Danke für deine Tips!
Das mit dem Laden hab ich befürchtet...also alles mitnehmen inclusive Grabforke 
Sind in Wittdün untergebracht...das Haus steht glaub ich im Strandweg...muss ich aber nochmal zu hause nachschauen.
Ist der Hundestrand gut zu erreichen oder ist ne Transportkarre ratsam? Ich nehm das Auto mit auf die Insel...wegen Gepäck und so


----------



## spinnracer (23. Januar 2004)

Erst mit dem Auto bis zum Schwimmbad (Norddorf) fahren. Und dann laufen laufen laufen... 
Ich habe immer das Rad dabei. Dann fahre ich bis zur Wasserkante und immer am Wasser entlang. Das Laufen ist sehr anstrengend und mit einer "Karre" schwer, denn von den Dünen bis zum Wasser sind 500m tiefer Sand und dort kann man noch nicht angeln. Ich empfehle einen Rucksack für das Gepäck.
Steenodde ist mit dem Auto zu erreichen und die Mole in Wittdün sowieso. Köder kann man bei Ebbe buddeln.


----------



## homer01 (24. Januar 2004)

@ waldi+petipet

danke für die infos

@ petipet
wenn dann geht es nur als tagestrip nach RÖMÖ ( 2std fahrt)
das meeresmuseum kenn ich auch schon.war letztes jahr da,ist sehr empfehlenswert.

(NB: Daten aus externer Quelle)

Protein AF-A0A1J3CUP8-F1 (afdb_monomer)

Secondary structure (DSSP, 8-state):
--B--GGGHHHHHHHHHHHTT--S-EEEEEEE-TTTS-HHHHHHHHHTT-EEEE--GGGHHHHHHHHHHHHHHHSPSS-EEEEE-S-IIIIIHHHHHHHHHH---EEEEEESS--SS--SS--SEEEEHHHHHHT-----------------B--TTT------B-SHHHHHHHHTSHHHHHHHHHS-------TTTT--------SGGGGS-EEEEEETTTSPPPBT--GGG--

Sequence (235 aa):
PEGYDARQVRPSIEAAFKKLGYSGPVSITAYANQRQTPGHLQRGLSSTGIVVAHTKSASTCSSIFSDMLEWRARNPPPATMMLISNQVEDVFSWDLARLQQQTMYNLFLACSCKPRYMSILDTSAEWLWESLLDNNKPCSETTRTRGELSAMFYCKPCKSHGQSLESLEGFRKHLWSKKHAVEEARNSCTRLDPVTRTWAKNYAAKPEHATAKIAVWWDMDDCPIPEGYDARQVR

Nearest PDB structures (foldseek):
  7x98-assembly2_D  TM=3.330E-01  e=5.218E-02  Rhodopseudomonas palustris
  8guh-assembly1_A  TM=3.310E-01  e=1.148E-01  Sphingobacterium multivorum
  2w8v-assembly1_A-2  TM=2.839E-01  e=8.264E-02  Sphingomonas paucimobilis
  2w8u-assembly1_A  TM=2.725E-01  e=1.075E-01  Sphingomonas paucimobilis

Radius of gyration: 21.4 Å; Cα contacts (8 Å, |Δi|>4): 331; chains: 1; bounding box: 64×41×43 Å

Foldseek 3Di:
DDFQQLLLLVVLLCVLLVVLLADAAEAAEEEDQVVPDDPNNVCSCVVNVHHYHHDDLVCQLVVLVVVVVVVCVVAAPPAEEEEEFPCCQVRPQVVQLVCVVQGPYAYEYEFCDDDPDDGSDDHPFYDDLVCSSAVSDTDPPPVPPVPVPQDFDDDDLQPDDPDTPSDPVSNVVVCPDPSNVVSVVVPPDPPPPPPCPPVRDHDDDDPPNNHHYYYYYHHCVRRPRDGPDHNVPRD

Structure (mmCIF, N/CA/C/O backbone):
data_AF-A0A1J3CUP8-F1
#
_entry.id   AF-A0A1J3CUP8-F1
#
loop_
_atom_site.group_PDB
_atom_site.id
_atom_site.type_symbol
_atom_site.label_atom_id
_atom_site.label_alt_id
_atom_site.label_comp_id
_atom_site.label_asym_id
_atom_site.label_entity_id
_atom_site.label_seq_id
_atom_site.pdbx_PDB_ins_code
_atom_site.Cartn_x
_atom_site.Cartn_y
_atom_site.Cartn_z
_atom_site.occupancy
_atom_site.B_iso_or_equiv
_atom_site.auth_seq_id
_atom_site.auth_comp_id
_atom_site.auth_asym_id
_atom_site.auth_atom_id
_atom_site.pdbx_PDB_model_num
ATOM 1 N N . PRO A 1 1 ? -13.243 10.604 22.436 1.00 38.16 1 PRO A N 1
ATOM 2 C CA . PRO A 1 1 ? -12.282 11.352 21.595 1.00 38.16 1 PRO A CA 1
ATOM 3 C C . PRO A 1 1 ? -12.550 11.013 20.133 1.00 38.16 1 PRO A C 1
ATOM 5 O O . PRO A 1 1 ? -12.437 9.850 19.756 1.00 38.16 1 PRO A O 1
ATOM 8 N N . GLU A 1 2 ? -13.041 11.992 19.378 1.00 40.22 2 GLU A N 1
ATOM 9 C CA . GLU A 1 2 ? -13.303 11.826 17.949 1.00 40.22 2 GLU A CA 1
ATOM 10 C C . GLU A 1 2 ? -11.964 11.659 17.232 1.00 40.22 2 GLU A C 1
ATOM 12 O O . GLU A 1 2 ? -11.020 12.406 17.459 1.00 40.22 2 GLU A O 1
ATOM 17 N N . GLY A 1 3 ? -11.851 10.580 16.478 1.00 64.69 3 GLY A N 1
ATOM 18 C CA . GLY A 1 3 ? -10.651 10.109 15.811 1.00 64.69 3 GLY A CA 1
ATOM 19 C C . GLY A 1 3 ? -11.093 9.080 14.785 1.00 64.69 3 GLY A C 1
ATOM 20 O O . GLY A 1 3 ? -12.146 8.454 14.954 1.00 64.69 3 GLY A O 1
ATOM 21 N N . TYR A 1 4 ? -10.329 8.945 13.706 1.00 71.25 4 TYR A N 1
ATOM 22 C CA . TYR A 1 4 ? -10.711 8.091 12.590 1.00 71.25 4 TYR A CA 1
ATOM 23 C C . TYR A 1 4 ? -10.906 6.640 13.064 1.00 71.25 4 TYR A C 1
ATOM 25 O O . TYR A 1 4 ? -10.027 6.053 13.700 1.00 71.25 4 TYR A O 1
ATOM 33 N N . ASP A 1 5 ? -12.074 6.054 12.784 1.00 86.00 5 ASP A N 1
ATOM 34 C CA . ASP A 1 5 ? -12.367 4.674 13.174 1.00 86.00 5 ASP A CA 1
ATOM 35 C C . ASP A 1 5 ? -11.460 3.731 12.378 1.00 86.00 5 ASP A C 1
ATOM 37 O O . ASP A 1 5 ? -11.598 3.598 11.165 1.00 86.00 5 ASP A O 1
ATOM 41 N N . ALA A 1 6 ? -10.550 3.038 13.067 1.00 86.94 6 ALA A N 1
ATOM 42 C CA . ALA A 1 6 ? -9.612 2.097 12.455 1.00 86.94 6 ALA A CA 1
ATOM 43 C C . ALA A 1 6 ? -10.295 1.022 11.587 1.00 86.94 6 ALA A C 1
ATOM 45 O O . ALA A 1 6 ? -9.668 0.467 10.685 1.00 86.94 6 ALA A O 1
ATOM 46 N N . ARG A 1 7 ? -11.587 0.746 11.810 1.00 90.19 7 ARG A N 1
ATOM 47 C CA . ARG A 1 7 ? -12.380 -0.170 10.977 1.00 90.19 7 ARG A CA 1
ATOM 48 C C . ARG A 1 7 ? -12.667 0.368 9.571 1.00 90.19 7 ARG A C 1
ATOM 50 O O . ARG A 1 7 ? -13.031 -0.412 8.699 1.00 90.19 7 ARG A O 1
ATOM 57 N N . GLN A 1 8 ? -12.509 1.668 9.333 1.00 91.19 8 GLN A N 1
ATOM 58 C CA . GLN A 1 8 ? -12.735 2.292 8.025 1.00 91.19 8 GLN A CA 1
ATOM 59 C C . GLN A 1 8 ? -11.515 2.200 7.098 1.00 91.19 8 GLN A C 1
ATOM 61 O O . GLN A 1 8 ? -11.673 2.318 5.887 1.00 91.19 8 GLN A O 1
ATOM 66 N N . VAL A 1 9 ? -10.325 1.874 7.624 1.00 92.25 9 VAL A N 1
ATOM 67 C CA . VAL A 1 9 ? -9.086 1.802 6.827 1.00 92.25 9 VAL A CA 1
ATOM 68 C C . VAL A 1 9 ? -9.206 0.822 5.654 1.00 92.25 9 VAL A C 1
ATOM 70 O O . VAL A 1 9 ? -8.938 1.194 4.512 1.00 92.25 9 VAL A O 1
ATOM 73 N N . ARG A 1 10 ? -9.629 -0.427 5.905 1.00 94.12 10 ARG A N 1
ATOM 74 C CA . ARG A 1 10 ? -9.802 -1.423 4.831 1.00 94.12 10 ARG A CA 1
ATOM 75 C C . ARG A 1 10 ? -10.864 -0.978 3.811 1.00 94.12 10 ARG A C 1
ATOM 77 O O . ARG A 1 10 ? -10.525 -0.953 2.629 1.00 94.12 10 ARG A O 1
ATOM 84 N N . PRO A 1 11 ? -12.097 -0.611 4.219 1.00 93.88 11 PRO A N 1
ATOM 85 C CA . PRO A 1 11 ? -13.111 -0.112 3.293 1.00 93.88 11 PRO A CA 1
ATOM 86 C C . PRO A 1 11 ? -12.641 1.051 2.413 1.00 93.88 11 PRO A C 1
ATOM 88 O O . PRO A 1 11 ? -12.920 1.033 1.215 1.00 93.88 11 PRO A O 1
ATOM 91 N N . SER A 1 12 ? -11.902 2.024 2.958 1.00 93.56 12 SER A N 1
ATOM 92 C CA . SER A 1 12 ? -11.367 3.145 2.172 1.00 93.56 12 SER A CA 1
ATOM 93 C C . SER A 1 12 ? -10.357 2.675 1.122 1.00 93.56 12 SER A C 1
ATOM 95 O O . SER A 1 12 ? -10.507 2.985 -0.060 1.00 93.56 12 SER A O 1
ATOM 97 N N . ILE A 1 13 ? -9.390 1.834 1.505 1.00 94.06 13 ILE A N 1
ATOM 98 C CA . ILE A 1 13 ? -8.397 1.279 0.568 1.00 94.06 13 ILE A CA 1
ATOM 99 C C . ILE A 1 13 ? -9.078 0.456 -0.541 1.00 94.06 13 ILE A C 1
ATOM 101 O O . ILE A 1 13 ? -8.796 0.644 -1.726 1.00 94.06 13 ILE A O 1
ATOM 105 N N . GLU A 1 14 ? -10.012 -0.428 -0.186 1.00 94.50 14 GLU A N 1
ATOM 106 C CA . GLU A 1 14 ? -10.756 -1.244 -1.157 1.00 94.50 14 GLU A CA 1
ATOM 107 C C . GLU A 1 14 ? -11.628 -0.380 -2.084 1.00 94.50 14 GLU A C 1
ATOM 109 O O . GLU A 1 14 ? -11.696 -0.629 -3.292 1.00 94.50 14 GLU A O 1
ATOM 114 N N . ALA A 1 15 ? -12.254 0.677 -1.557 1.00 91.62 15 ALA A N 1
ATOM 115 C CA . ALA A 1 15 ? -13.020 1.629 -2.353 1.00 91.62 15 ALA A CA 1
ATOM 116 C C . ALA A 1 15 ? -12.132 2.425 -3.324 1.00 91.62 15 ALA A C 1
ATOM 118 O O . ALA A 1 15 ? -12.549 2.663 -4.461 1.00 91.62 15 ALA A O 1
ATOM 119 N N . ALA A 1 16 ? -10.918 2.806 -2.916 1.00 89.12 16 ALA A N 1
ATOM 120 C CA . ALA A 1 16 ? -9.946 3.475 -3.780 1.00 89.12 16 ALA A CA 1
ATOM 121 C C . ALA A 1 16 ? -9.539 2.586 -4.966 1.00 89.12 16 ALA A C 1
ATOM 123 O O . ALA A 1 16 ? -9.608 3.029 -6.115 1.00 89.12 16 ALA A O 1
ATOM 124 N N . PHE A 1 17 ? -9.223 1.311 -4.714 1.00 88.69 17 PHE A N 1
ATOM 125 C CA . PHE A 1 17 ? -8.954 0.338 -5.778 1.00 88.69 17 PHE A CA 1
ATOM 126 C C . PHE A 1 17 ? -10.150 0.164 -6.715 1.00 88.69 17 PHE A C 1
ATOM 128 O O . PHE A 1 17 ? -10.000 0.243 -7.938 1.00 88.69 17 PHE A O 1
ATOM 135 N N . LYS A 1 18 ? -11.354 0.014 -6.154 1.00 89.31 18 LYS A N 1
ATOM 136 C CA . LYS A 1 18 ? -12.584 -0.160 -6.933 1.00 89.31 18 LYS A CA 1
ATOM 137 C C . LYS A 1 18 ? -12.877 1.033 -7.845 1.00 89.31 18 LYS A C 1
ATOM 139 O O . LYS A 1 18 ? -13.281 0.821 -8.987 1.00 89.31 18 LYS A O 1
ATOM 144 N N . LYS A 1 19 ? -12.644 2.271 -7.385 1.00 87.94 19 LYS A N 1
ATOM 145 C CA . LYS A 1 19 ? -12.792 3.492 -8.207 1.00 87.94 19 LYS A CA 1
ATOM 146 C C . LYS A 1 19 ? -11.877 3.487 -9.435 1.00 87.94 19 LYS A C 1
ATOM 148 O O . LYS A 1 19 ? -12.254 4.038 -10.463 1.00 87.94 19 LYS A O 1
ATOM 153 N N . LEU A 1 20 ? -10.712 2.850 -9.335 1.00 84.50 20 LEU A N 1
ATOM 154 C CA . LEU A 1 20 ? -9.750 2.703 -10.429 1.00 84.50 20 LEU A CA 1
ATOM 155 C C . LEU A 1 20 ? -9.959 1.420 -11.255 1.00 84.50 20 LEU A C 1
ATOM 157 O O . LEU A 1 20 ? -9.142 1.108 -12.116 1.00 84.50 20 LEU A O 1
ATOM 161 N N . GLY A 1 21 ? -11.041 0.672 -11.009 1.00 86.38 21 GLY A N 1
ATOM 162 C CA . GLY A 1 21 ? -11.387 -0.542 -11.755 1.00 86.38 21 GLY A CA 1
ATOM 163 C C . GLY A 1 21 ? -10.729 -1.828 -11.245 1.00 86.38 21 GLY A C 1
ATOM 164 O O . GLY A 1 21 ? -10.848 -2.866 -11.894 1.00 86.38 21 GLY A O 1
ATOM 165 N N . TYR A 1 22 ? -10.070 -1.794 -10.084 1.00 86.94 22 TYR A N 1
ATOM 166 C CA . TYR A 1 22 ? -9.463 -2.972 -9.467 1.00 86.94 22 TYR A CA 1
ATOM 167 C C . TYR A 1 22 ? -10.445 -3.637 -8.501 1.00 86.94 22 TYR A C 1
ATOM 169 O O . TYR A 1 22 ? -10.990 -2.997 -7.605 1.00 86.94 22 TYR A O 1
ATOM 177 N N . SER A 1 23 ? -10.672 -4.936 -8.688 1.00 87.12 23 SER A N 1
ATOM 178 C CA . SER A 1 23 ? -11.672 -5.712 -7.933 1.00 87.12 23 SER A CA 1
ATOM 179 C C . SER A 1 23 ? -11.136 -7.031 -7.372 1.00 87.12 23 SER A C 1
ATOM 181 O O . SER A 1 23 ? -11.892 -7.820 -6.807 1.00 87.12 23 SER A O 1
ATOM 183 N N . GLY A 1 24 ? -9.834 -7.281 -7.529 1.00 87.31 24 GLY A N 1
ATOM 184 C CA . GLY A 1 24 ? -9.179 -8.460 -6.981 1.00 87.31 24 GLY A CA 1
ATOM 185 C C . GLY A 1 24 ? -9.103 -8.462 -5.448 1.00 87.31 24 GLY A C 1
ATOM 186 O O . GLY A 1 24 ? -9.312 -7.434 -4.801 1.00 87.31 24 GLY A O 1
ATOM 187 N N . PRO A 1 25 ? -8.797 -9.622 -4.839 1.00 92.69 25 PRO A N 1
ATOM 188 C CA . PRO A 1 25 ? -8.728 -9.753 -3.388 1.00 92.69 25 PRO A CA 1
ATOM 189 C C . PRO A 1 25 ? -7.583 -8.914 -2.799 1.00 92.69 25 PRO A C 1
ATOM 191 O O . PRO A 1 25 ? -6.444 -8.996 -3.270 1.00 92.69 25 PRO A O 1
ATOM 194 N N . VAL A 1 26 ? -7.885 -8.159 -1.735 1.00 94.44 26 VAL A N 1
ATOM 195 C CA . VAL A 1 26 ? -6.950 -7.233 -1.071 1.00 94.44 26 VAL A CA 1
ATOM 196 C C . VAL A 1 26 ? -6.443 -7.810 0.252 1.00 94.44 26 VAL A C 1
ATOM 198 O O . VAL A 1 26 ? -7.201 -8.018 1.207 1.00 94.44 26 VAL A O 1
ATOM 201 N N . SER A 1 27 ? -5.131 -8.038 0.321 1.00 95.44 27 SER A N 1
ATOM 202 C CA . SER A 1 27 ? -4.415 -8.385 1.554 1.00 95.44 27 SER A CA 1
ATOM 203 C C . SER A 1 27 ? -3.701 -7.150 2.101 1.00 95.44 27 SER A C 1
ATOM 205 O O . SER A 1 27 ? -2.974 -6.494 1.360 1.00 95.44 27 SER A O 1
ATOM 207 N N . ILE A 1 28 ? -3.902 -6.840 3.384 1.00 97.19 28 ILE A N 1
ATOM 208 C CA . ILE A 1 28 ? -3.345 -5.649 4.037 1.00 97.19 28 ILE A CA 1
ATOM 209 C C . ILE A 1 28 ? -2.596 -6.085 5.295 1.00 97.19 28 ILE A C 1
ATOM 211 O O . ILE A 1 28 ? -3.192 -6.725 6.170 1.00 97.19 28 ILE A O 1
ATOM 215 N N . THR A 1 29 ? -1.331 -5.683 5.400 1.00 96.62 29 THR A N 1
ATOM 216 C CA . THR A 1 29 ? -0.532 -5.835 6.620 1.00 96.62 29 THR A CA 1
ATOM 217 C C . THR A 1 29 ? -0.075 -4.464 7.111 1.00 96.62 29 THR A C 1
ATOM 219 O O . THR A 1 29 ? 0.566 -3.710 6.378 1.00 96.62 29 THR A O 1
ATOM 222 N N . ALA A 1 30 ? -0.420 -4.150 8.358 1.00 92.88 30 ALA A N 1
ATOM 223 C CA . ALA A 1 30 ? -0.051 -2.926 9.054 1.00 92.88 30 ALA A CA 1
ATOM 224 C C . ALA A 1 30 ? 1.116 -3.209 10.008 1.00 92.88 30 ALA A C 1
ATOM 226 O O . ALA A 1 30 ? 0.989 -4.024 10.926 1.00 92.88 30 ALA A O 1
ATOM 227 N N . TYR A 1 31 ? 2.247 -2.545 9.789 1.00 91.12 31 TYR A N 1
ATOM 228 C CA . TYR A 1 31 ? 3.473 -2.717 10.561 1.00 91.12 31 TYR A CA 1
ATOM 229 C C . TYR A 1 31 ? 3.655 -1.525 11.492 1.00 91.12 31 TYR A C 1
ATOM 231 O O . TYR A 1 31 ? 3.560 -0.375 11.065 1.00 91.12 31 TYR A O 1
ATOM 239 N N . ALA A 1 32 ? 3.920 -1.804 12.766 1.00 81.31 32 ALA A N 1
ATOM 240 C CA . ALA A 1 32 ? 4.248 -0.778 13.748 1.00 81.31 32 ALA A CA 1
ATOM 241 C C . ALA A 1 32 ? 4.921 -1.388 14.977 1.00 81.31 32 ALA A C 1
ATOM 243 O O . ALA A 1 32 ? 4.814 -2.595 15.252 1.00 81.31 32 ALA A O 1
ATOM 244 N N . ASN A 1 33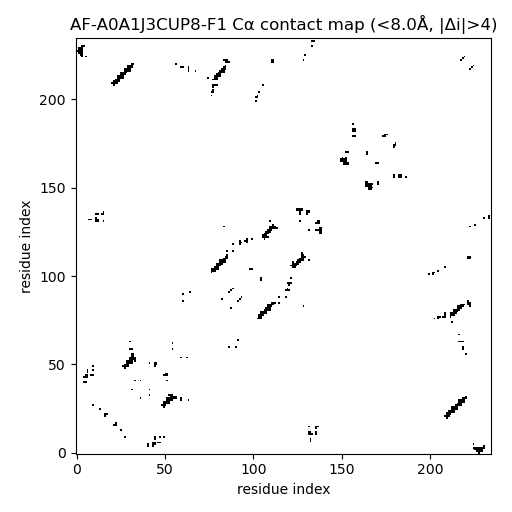 ? 5.483 -0.528 15.824 1.00 82.75 33 ASN A N 1
ATOM 245 C CA . ASN A 1 33 ? 5.757 -0.906 17.202 1.00 82.75 33 ASN A CA 1
ATOM 246 C C . ASN A 1 33 ? 4.452 -1.034 18.004 1.00 82.75 33 ASN A C 1
ATOM 248 O O . ASN A 1 33 ? 4.062 -0.146 18.756 1.00 82.75 33 ASN A O 1
ATOM 252 N N . GLN A 1 34 ? 3.812 -2.202 17.907 1.00 80.19 34 GLN A N 1
ATOM 253 C CA . GLN A 1 34 ? 2.543 -2.512 18.585 1.00 80.19 34 GLN A CA 1
ATOM 254 C C . GLN A 1 34 ? 2.564 -2.375 20.119 1.00 80.19 34 GLN A C 1
ATOM 256 O O . GLN A 1 34 ? 1.511 -2.399 20.747 1.00 80.19 34 GLN A O 1
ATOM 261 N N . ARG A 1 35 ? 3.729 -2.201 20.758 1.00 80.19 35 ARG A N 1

kennt denn einer von euch die ecke bei blavand?
da bin ich im juli für eine wochr im urlaub.
genauergesagt in HO.
wo lohnt es denn da?

gruss homer01


----------



## Frankenmichl (9. Februar 2022)

Moin Leute
Ich war im Februar 2021 schon auf Amrum. leider war wie schon oben befürchtet der Ausflug ohne Erfolg desshalb auch kein Bericht.
Nun fahre ich im Mai wieder und hätte ein Paar Fragen:
1. Ich bin von 26.04.-23.05. auf Amrum und möchte meine Brandungrute wieder zum Einsatz bringen. Welche Fischart ist din dieser Zeit zu erwarten?
2. Kann mir einer Montagen empfehlen? da ich Blutiger Anfänger bin kenne ich mich da nicht aus.
3. Hab schon viele Stellen gehört aber welche findet ihr am Besten? (optimaler weise Googlekoordinate)
4. Natürlich sollte man bei enlaufendem Wasser fischen so viel weiß ich jetzt schon aber ballert man dann seinen Köder so weit es geht raus oder gibt es da eine gewisse entfernung?
5. Ist außerdem eine besondere Tages oder Nachtzeit besonders fängig?
Wäre sehr nett wenn mir einer diese Fragen beantworten könnte.
Vielen dank im Vorraus


----------